- [Task objective]: Only the lines below, from the one with "ATOM 208 O O" through the one with "ATOM 223 O O", are to be written out, exactly.

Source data
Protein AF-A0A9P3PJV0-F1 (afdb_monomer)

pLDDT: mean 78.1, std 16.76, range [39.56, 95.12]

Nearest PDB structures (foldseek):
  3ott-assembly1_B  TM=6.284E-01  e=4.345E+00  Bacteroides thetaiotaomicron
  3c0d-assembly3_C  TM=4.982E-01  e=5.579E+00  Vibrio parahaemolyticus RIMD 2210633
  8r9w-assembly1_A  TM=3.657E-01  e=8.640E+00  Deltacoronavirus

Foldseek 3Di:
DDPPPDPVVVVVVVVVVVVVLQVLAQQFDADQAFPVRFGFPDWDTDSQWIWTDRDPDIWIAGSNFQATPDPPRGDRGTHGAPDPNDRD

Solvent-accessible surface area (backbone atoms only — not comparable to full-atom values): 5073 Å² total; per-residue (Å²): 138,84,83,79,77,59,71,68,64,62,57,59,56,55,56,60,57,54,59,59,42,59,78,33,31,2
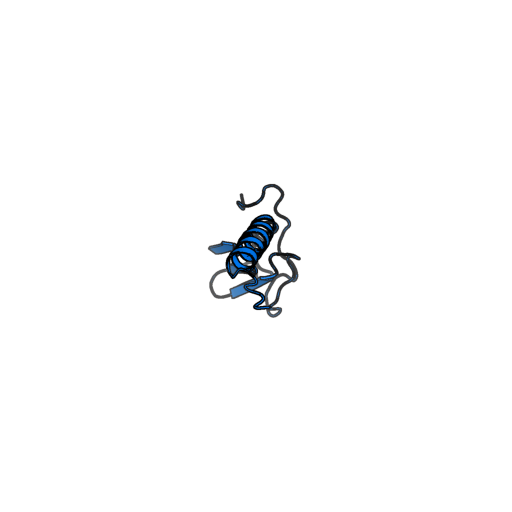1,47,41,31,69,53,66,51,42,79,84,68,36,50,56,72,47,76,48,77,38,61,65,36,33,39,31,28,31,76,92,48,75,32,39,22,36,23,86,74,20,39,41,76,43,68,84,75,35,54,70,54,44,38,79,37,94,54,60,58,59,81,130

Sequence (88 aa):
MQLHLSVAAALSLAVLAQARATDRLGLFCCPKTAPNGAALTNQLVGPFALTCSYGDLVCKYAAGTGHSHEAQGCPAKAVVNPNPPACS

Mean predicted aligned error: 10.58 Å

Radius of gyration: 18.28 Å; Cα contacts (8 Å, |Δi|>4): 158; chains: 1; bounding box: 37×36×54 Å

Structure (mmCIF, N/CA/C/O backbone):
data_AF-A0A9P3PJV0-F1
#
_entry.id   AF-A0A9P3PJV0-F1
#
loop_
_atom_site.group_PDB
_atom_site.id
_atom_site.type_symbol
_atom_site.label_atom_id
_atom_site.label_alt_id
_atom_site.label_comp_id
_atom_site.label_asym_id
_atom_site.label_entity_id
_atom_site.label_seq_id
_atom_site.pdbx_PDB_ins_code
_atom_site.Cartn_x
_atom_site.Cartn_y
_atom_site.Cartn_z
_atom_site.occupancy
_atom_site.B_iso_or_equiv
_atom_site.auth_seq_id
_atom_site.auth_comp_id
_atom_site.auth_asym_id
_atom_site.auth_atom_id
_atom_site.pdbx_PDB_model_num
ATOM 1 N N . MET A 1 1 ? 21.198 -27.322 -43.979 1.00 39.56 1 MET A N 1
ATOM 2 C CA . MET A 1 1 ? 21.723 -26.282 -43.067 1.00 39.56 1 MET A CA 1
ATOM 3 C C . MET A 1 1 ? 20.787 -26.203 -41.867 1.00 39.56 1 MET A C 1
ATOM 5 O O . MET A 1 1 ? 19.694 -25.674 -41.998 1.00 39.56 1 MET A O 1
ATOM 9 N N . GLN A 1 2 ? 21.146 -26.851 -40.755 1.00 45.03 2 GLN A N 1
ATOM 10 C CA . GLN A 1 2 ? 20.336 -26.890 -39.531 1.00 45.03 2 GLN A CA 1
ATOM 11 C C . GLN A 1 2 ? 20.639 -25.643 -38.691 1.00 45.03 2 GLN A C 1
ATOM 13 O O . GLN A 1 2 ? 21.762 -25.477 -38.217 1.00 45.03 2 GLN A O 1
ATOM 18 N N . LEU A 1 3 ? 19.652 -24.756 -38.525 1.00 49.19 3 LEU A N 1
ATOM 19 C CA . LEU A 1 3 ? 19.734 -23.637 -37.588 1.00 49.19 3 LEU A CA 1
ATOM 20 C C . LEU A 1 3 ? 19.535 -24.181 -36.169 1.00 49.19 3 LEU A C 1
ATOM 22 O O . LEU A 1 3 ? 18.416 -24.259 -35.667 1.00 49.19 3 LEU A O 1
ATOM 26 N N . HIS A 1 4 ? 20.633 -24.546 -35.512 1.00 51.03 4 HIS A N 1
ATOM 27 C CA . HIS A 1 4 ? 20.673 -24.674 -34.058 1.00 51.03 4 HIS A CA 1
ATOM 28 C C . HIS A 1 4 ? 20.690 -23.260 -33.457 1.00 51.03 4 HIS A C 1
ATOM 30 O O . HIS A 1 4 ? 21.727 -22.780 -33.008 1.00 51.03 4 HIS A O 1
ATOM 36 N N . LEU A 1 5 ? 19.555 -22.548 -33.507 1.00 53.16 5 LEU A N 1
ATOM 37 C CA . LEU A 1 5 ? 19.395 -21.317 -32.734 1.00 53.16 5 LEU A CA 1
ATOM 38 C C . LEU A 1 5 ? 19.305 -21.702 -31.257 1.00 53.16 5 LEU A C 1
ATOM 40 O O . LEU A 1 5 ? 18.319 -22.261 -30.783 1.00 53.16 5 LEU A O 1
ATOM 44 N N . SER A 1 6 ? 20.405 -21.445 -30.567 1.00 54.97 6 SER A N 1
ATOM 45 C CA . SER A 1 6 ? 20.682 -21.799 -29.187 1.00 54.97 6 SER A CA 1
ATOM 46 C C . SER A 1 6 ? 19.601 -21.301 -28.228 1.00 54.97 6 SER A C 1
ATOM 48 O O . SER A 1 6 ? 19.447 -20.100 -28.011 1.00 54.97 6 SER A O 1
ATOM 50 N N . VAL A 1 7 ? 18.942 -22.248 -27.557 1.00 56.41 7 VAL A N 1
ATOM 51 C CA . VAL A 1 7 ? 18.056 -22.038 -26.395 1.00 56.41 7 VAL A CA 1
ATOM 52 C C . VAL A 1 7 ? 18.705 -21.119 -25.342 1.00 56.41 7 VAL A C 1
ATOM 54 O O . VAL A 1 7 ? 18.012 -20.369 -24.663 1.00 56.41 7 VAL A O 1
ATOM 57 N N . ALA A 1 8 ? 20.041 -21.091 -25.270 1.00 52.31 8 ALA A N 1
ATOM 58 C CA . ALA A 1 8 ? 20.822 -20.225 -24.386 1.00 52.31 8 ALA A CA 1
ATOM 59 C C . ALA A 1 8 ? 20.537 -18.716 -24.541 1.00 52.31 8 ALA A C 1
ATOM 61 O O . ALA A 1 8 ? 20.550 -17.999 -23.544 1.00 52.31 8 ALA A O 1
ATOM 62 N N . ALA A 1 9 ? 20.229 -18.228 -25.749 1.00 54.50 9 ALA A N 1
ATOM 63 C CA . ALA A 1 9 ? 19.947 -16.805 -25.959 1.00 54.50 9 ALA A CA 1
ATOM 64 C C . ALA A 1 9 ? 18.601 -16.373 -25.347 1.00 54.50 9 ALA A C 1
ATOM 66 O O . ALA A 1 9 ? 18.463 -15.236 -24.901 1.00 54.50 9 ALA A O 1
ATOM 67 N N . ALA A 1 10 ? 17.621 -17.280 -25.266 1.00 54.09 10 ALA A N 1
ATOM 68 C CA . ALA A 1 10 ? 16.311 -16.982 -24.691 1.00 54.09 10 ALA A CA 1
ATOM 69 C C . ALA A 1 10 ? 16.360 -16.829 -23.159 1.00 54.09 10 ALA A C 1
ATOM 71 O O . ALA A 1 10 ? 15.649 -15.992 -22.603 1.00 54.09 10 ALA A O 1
---
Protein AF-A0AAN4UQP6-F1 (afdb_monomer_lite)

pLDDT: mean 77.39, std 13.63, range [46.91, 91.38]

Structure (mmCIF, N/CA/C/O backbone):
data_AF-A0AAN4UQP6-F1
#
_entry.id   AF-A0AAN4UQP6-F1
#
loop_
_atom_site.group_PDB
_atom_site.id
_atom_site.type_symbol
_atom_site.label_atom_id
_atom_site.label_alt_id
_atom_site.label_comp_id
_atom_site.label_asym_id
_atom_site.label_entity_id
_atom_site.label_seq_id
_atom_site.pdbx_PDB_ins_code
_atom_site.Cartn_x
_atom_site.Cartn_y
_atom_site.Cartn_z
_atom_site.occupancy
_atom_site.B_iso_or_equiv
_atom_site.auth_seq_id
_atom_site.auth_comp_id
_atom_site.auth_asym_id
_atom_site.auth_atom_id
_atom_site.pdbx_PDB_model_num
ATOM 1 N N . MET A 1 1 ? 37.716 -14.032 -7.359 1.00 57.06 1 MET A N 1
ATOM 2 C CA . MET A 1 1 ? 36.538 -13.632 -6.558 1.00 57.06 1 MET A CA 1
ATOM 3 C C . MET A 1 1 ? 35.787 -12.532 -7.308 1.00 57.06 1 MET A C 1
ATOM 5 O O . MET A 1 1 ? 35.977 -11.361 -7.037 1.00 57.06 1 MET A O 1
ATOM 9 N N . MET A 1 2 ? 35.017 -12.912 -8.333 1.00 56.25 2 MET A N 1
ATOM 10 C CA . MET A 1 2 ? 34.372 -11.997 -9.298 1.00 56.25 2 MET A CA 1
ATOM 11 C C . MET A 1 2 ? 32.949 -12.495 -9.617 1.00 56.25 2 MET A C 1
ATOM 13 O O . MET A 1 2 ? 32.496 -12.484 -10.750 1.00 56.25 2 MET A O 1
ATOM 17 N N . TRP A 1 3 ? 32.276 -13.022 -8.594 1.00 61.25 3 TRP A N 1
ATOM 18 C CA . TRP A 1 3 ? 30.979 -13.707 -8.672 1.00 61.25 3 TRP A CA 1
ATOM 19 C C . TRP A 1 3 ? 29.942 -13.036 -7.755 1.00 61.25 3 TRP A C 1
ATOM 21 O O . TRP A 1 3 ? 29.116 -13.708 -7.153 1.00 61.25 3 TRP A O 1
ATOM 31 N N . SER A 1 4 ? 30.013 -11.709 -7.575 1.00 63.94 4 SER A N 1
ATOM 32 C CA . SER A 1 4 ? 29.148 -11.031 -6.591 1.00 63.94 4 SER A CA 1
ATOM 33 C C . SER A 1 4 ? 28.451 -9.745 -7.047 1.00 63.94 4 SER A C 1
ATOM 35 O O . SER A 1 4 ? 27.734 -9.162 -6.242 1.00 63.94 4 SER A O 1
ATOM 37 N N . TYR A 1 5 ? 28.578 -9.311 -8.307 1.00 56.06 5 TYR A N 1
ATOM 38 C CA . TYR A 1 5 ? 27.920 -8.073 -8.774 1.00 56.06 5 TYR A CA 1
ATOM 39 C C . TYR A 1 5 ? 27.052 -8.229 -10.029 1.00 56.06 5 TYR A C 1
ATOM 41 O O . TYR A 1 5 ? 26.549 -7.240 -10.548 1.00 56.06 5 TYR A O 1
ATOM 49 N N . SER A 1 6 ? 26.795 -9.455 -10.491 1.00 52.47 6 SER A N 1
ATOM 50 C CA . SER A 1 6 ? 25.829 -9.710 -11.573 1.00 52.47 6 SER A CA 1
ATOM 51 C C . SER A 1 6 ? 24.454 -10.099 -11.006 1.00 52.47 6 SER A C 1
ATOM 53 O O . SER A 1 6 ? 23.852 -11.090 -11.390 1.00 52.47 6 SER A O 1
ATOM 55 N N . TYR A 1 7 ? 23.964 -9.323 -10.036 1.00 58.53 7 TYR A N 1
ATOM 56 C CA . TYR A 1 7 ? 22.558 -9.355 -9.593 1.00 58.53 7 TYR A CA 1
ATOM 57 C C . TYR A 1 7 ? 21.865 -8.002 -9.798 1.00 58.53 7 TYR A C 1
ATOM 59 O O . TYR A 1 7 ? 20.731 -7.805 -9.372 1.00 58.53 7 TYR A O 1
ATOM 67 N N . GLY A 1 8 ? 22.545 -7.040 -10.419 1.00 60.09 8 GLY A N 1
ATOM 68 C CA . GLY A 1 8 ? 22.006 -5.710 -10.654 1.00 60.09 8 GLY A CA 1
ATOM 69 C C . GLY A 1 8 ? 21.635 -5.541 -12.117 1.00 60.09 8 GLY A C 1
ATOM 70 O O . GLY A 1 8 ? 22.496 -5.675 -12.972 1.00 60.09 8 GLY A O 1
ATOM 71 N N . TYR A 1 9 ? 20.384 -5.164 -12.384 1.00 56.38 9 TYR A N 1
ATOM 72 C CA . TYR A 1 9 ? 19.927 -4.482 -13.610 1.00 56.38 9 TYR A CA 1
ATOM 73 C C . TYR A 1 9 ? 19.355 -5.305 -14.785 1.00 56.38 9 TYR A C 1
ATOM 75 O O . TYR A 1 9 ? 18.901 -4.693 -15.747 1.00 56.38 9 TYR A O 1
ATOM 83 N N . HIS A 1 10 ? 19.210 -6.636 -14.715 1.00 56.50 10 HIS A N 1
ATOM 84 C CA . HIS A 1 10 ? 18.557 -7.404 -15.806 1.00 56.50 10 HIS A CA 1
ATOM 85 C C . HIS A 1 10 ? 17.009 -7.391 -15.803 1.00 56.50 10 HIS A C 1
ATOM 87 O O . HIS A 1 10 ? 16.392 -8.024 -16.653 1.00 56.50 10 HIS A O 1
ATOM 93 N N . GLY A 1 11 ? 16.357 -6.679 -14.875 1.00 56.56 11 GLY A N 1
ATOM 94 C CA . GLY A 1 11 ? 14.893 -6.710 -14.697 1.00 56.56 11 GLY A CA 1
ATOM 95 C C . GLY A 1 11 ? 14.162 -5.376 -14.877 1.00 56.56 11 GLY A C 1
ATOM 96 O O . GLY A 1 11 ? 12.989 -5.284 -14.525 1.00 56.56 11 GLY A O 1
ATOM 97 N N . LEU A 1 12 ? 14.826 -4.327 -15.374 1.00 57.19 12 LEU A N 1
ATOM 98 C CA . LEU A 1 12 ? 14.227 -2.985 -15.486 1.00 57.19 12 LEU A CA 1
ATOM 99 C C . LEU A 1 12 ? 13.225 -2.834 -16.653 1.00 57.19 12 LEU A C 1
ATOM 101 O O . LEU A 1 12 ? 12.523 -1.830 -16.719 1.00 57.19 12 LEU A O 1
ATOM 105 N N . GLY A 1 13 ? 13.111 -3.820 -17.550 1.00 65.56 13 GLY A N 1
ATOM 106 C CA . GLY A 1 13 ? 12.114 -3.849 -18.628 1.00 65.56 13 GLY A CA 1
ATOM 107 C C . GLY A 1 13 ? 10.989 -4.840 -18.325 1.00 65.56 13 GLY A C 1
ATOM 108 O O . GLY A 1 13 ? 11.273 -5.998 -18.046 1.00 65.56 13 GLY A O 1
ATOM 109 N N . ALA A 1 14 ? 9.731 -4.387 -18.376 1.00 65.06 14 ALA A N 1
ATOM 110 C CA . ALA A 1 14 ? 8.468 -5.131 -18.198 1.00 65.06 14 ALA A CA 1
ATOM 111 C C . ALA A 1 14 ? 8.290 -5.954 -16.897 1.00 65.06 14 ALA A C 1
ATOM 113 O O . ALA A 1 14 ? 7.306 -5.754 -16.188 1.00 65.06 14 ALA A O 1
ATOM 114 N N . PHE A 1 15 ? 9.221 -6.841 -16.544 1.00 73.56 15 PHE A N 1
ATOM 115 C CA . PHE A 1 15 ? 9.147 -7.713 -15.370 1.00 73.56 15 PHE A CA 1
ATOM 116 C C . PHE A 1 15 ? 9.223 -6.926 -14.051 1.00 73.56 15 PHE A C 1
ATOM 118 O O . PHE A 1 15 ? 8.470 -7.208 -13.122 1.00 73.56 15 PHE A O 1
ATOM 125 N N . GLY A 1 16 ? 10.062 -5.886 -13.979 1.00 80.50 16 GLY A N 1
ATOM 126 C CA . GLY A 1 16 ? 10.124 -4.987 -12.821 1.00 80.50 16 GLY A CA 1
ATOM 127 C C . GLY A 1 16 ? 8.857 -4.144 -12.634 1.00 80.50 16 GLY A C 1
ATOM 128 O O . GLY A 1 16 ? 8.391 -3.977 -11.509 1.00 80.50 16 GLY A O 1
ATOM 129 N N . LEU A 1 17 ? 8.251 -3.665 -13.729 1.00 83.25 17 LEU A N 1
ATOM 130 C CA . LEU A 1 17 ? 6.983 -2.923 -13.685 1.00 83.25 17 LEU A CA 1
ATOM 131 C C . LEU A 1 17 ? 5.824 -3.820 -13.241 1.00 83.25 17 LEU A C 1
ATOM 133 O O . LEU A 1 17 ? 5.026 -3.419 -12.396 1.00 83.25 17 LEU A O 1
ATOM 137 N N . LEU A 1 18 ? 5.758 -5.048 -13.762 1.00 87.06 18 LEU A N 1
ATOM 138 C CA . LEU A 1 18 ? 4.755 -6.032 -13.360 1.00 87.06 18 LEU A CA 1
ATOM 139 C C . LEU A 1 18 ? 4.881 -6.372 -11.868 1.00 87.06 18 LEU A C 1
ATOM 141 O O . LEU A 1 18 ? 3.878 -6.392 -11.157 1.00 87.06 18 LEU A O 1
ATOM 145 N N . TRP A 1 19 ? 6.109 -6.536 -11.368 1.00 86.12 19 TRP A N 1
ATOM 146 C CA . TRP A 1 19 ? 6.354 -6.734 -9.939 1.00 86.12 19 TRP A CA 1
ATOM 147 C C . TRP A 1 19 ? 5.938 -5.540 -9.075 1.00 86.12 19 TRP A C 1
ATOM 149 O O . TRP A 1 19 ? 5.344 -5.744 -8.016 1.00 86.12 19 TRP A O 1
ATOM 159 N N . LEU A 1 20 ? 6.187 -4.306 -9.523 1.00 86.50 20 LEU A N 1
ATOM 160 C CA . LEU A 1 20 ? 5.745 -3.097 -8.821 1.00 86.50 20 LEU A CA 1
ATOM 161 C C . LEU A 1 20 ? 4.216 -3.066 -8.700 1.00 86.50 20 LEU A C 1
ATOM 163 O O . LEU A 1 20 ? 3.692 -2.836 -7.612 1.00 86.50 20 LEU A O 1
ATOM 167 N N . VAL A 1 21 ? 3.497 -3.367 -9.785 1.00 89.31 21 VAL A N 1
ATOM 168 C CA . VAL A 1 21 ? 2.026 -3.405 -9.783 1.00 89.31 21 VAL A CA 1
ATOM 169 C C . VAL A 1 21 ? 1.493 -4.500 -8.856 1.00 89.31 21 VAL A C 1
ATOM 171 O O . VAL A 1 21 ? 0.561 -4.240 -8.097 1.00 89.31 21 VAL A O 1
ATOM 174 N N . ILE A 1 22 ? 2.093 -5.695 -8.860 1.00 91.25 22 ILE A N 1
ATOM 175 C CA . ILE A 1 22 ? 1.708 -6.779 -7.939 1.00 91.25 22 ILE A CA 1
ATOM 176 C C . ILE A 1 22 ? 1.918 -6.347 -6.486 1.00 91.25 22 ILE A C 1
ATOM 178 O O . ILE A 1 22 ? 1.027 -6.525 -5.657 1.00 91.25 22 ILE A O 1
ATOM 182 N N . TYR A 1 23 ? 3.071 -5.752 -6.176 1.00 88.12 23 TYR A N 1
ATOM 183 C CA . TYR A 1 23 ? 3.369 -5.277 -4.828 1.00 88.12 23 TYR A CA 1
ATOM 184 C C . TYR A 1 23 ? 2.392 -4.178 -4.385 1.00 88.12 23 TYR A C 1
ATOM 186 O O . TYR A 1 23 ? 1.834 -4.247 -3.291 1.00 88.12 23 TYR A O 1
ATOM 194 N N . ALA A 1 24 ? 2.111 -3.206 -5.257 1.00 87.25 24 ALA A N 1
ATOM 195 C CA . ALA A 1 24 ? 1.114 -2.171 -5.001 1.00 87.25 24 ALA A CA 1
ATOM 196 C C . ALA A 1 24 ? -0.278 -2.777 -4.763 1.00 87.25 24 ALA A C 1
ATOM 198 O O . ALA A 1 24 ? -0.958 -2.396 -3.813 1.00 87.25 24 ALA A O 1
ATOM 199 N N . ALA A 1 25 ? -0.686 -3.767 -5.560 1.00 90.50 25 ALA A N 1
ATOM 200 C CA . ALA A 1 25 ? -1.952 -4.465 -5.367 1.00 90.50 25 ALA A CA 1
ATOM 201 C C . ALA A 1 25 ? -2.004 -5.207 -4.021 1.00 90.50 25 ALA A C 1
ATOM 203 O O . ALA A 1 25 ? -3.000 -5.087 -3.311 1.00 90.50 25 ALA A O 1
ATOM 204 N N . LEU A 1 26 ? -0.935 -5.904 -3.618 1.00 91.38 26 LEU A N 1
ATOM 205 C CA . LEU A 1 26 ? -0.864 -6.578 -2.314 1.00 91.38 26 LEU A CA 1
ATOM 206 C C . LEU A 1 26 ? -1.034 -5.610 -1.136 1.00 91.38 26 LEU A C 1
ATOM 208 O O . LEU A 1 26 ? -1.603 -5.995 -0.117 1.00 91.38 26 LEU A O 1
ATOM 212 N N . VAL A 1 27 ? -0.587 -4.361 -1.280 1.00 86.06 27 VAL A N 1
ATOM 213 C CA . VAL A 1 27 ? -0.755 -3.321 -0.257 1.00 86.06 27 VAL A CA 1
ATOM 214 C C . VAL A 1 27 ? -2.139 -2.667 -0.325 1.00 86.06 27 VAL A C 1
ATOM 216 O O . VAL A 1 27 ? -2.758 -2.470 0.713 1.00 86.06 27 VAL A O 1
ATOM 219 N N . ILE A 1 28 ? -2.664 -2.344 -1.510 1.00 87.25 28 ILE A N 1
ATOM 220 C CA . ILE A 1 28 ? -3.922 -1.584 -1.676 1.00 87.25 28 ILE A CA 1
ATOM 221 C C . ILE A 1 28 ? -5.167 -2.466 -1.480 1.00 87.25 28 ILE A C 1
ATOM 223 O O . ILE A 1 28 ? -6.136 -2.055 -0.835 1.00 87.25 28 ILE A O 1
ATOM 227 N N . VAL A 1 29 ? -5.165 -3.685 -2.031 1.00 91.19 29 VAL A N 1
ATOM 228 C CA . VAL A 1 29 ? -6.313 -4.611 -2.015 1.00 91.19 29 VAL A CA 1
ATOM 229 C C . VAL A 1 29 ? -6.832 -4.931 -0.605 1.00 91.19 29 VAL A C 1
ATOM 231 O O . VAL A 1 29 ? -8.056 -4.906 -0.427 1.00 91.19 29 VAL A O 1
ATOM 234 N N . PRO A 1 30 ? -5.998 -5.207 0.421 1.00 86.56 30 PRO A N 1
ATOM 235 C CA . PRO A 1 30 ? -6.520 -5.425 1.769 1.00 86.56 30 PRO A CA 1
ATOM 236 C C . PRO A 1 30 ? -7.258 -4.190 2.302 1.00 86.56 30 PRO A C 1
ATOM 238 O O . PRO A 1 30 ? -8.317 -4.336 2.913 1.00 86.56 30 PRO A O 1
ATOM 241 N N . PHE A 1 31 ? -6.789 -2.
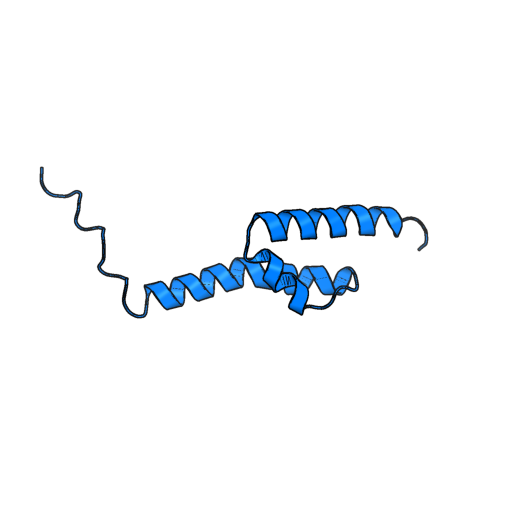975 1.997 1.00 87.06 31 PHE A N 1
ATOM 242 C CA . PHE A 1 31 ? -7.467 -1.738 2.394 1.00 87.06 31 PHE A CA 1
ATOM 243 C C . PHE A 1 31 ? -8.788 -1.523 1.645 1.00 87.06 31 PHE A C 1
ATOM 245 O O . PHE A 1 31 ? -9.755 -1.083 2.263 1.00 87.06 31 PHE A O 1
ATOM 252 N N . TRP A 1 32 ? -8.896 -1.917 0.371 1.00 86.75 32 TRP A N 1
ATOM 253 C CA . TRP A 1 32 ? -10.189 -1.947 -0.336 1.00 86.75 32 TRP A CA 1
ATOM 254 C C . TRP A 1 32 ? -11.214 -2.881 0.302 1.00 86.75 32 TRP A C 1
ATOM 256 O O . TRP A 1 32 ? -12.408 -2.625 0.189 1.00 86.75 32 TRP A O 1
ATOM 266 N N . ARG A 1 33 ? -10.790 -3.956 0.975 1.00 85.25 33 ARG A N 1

- [Reply to the exercise]:
ATOM 208 O O . LEU A 1 26 ? -1.603 -5.995 -0.117 1.00 91.38 26 LEU A O 1
ATOM 212 N N . VAL A 1 27 ? -0.587 -4.361 -1.280 1.00 86.06 27 VAL A N 1
ATOM 213 C CA . VAL A 1 27 ? -0.755 -3.321 -0.257 1.00 86.06 27 VAL A CA 1
ATOM 214 C C . VAL A 1 27 ? -2.139 -2.667 -0.325 1.00 86.06 27 VAL A C 1
ATOM 216 O O . VAL A 1 27 ? -2.758 -2.470 0.713 1.00 86.06 27 VAL A O 1
ATOM 219 N N . ILE A 1 28 ? -2.664 -2.344 -1.510 1.00 87.25 28 ILE A N 1
ATOM 220 C CA . ILE A 1 28 ? -3.922 -1.584 -1.676 1.00 87.25 28 ILE A CA 1
ATOM 221 C C . ILE A 1 28 ? -5.167 -2.466 -1.480 1.00 87.25 28 ILE A C 1
ATOM 223 O O . ILE A 1 28 ? -6.136 -2.055 -0.835 1.00 87.25 28 ILE A O 1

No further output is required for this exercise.